SOD is related with the scavenging of serum ROS. MDA, an end product of lipid peroxidation, represented the level of lipid peroxidation. GPx, a ROS scavenger, plays a role in protecting sperm membranes from the deleterious effects of lipid peroxidation.[26] GPx is related with the balance between the GSSG (reduced form of glutathione) and GSH (oxidized form of glutathione).[27] Glutathione acts as a free radical scavenger and improves the semen quality. Glutathione could inhibit the lipid peroxidation of the cell membrane.[27] Reduced glutathione could protect spermatozoa from oxidative stress.[28] Through the interaction with GPx, reduced glutathione can neutralize hydroxyl radicals and detoxify the peroxides.[27]

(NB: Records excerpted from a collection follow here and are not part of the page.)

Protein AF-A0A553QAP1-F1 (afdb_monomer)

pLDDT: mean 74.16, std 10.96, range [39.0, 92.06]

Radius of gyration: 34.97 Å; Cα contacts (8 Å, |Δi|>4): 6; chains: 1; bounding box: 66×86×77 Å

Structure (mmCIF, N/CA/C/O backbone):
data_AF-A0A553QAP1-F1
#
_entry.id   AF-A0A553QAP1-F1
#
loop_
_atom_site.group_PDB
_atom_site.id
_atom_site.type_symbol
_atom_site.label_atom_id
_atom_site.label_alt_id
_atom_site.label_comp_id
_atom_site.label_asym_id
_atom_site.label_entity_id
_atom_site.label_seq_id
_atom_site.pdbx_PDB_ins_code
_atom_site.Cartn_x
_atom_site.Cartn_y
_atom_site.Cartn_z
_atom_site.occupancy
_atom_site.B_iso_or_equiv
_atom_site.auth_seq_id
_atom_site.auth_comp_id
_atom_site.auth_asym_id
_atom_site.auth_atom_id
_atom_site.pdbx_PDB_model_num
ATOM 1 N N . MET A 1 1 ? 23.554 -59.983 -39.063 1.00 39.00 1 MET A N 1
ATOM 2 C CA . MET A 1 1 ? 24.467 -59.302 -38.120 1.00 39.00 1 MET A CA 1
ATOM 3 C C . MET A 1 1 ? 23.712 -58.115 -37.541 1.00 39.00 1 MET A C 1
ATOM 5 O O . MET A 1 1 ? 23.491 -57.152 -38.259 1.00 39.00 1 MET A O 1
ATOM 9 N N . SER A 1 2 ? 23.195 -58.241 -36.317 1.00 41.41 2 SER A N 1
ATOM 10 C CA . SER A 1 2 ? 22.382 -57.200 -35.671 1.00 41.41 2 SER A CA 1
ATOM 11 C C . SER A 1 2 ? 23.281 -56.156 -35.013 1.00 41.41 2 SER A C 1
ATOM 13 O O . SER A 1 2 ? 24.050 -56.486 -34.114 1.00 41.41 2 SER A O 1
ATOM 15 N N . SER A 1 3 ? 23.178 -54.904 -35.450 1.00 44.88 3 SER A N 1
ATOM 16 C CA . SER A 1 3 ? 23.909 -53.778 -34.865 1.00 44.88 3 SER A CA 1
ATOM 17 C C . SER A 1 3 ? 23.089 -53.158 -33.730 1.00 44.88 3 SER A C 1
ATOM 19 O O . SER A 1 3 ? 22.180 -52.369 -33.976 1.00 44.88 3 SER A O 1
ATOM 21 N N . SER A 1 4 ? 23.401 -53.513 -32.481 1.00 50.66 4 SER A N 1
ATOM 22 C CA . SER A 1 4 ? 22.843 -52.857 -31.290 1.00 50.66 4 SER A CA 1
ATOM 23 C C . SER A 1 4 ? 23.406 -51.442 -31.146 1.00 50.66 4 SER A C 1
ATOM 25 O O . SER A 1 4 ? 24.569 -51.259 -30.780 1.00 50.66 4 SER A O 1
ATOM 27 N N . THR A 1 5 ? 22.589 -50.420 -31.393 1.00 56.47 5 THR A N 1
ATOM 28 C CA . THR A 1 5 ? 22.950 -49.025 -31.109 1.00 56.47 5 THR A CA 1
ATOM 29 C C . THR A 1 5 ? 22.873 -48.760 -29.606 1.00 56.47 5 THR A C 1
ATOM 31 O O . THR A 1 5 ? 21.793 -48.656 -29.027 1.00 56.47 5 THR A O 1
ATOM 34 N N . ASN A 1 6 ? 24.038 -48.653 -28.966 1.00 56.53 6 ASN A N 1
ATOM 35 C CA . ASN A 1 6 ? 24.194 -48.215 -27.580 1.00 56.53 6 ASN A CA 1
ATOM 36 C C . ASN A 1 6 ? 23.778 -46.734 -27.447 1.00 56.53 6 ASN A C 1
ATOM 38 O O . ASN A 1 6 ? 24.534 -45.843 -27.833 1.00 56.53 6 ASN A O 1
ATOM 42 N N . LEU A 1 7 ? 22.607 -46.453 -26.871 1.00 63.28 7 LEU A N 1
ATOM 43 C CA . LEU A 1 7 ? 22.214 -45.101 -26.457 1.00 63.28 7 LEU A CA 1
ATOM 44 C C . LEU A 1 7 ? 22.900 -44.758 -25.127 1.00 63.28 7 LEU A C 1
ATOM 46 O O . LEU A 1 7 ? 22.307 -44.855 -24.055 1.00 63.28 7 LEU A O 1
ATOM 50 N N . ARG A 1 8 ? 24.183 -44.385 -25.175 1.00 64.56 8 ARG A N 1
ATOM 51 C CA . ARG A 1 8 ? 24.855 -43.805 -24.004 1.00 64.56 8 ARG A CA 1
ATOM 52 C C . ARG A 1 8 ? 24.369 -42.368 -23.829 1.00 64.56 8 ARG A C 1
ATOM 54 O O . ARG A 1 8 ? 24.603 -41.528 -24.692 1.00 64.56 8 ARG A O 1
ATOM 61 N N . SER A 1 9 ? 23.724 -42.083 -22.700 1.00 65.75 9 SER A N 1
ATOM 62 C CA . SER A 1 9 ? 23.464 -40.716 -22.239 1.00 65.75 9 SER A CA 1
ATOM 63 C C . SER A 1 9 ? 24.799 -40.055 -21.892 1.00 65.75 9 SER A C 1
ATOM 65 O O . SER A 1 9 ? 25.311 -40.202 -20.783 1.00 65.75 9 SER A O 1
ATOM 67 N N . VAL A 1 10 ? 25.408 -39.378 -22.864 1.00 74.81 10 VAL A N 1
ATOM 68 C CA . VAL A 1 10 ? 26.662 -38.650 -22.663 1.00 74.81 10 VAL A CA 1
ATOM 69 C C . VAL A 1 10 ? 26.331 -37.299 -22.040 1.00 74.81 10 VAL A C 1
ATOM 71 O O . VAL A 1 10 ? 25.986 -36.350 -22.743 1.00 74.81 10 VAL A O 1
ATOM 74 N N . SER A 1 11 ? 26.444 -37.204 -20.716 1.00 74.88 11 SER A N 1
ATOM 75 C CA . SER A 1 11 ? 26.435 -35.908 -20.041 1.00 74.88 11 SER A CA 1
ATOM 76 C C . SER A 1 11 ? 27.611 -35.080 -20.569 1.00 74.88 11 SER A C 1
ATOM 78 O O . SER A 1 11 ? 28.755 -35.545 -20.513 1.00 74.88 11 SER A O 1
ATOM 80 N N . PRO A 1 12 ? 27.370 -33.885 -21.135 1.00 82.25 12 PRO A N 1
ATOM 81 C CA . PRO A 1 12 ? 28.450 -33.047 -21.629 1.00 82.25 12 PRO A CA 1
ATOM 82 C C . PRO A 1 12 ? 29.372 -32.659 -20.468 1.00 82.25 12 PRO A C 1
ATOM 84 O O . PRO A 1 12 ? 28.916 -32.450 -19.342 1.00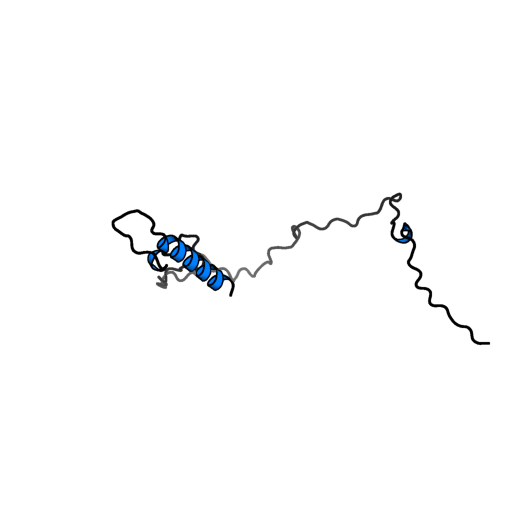 82.25 12 PRO A O 1
ATOM 87 N N . SER A 1 13 ? 30.674 -32.561 -20.744 1.00 83.19 13 SER A N 1
ATOM 88 C CA . SER A 1 13 ? 31.644 -32.115 -19.746 1.00 83.19 13 SER A CA 1
ATOM 89 C C . SER A 1 13 ? 31.276 -30.717 -19.221 1.00 83.19 13 SER A C 1
ATOM 91 O O . SER A 1 13 ? 30.765 -29.900 -19.995 1.00 83.19 13 SER A O 1
ATOM 93 N N . PRO A 1 14 ? 31.544 -30.396 -17.942 1.00 79.81 14 PRO A N 1
ATOM 94 C CA . PRO A 1 14 ? 31.222 -29.087 -17.365 1.00 79.81 14 PRO A CA 1
ATOM 95 C C . PRO A 1 14 ? 31.764 -27.902 -18.180 1.00 79.81 14 PRO A C 1
ATOM 97 O O . PRO A 1 14 ? 31.121 -26.860 -18.282 1.00 79.81 14 PRO A O 1
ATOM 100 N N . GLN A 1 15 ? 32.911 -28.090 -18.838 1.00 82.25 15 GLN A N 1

In this study, we observed that the CPC could effectively lower the serum levels of TC, TG, LDL, GOT, and GPT [Table 2]. We also observed its dose-dependent effect upon the elimination of TC, LDL, and GPT [Table 2]. Cholesterol/lipid might increase the level of ROS, whereas the CPC intake might compensate the cholesterol/lipid compromise, which might increase the expressions of SOD, GPx, and catalase and decrease the expression of MDA. Also, CPC delayed the diene conjugation in the Cu2+-mediated oxidation as lag time was increased [Table 3]. On the basis of the abovementioned data, we did not find differences between 0.25% CPC and 1.25% CPC groups [Tables 2 and 3]. Therefore, in the following studies we only chose 1.25% CPC for our studies. These findings suggest the clinical values of CPC upon the CVD individuals. We also observed that the concentrations of CPC addition were positively correlated with the mRNA concentration of LDL receptor in HepG2 cells [Figure 5]. In contrast, the CPC concentrations seem not to be associated with the mRNA concentration of other markers, such as HMG CoA reductase [Figure 6], SOD-1 [Figure 7], and GPx [Figure 8]. Although their correlation was nonstatistically different, their correlation might exist after larger series included.

Figure 7

Effects of CPC on mRNA levels of SOD-1 reductase in HepG2 cell

In conclusion, CPC are useful in the lipid-lowering and antioxidation, which suggest their roles in prevention of atherosclerotic formation and CVD susceptibilities. This could provide the database about the clinical roles of CPC upon lipid, ROS metabolism, as well as atherosclerosis or CVD pathogeneses. Our finding suggested that CPC might improve lipid profiles associated with CVD and the improving the compromised antioxidation condition. However, the real roles of its metabolic products and other herb medicines upon lipid and oxidant metabolism as well as the development of atherosclerosis or CVD merit further surveys. Furthermore, the dysfunctions of lipid or ROS are not the single determiner for the CVD or atherosclerosis. Other clinical values or roles of CPC upon CVD need further surveys. Larger scale or multiple factor surveys about CPC is required to clarify its fundamental roles upon CVD. Though, its molecular mechanisms underlying the cholesterol-lowering effect of CPC were not known, however, it is likely that CPC might regulate the turnover rate of LDL as shown by upregulation of LDLR. Also, antioxidation effects of CPC might contribute to less development of lipid profiles.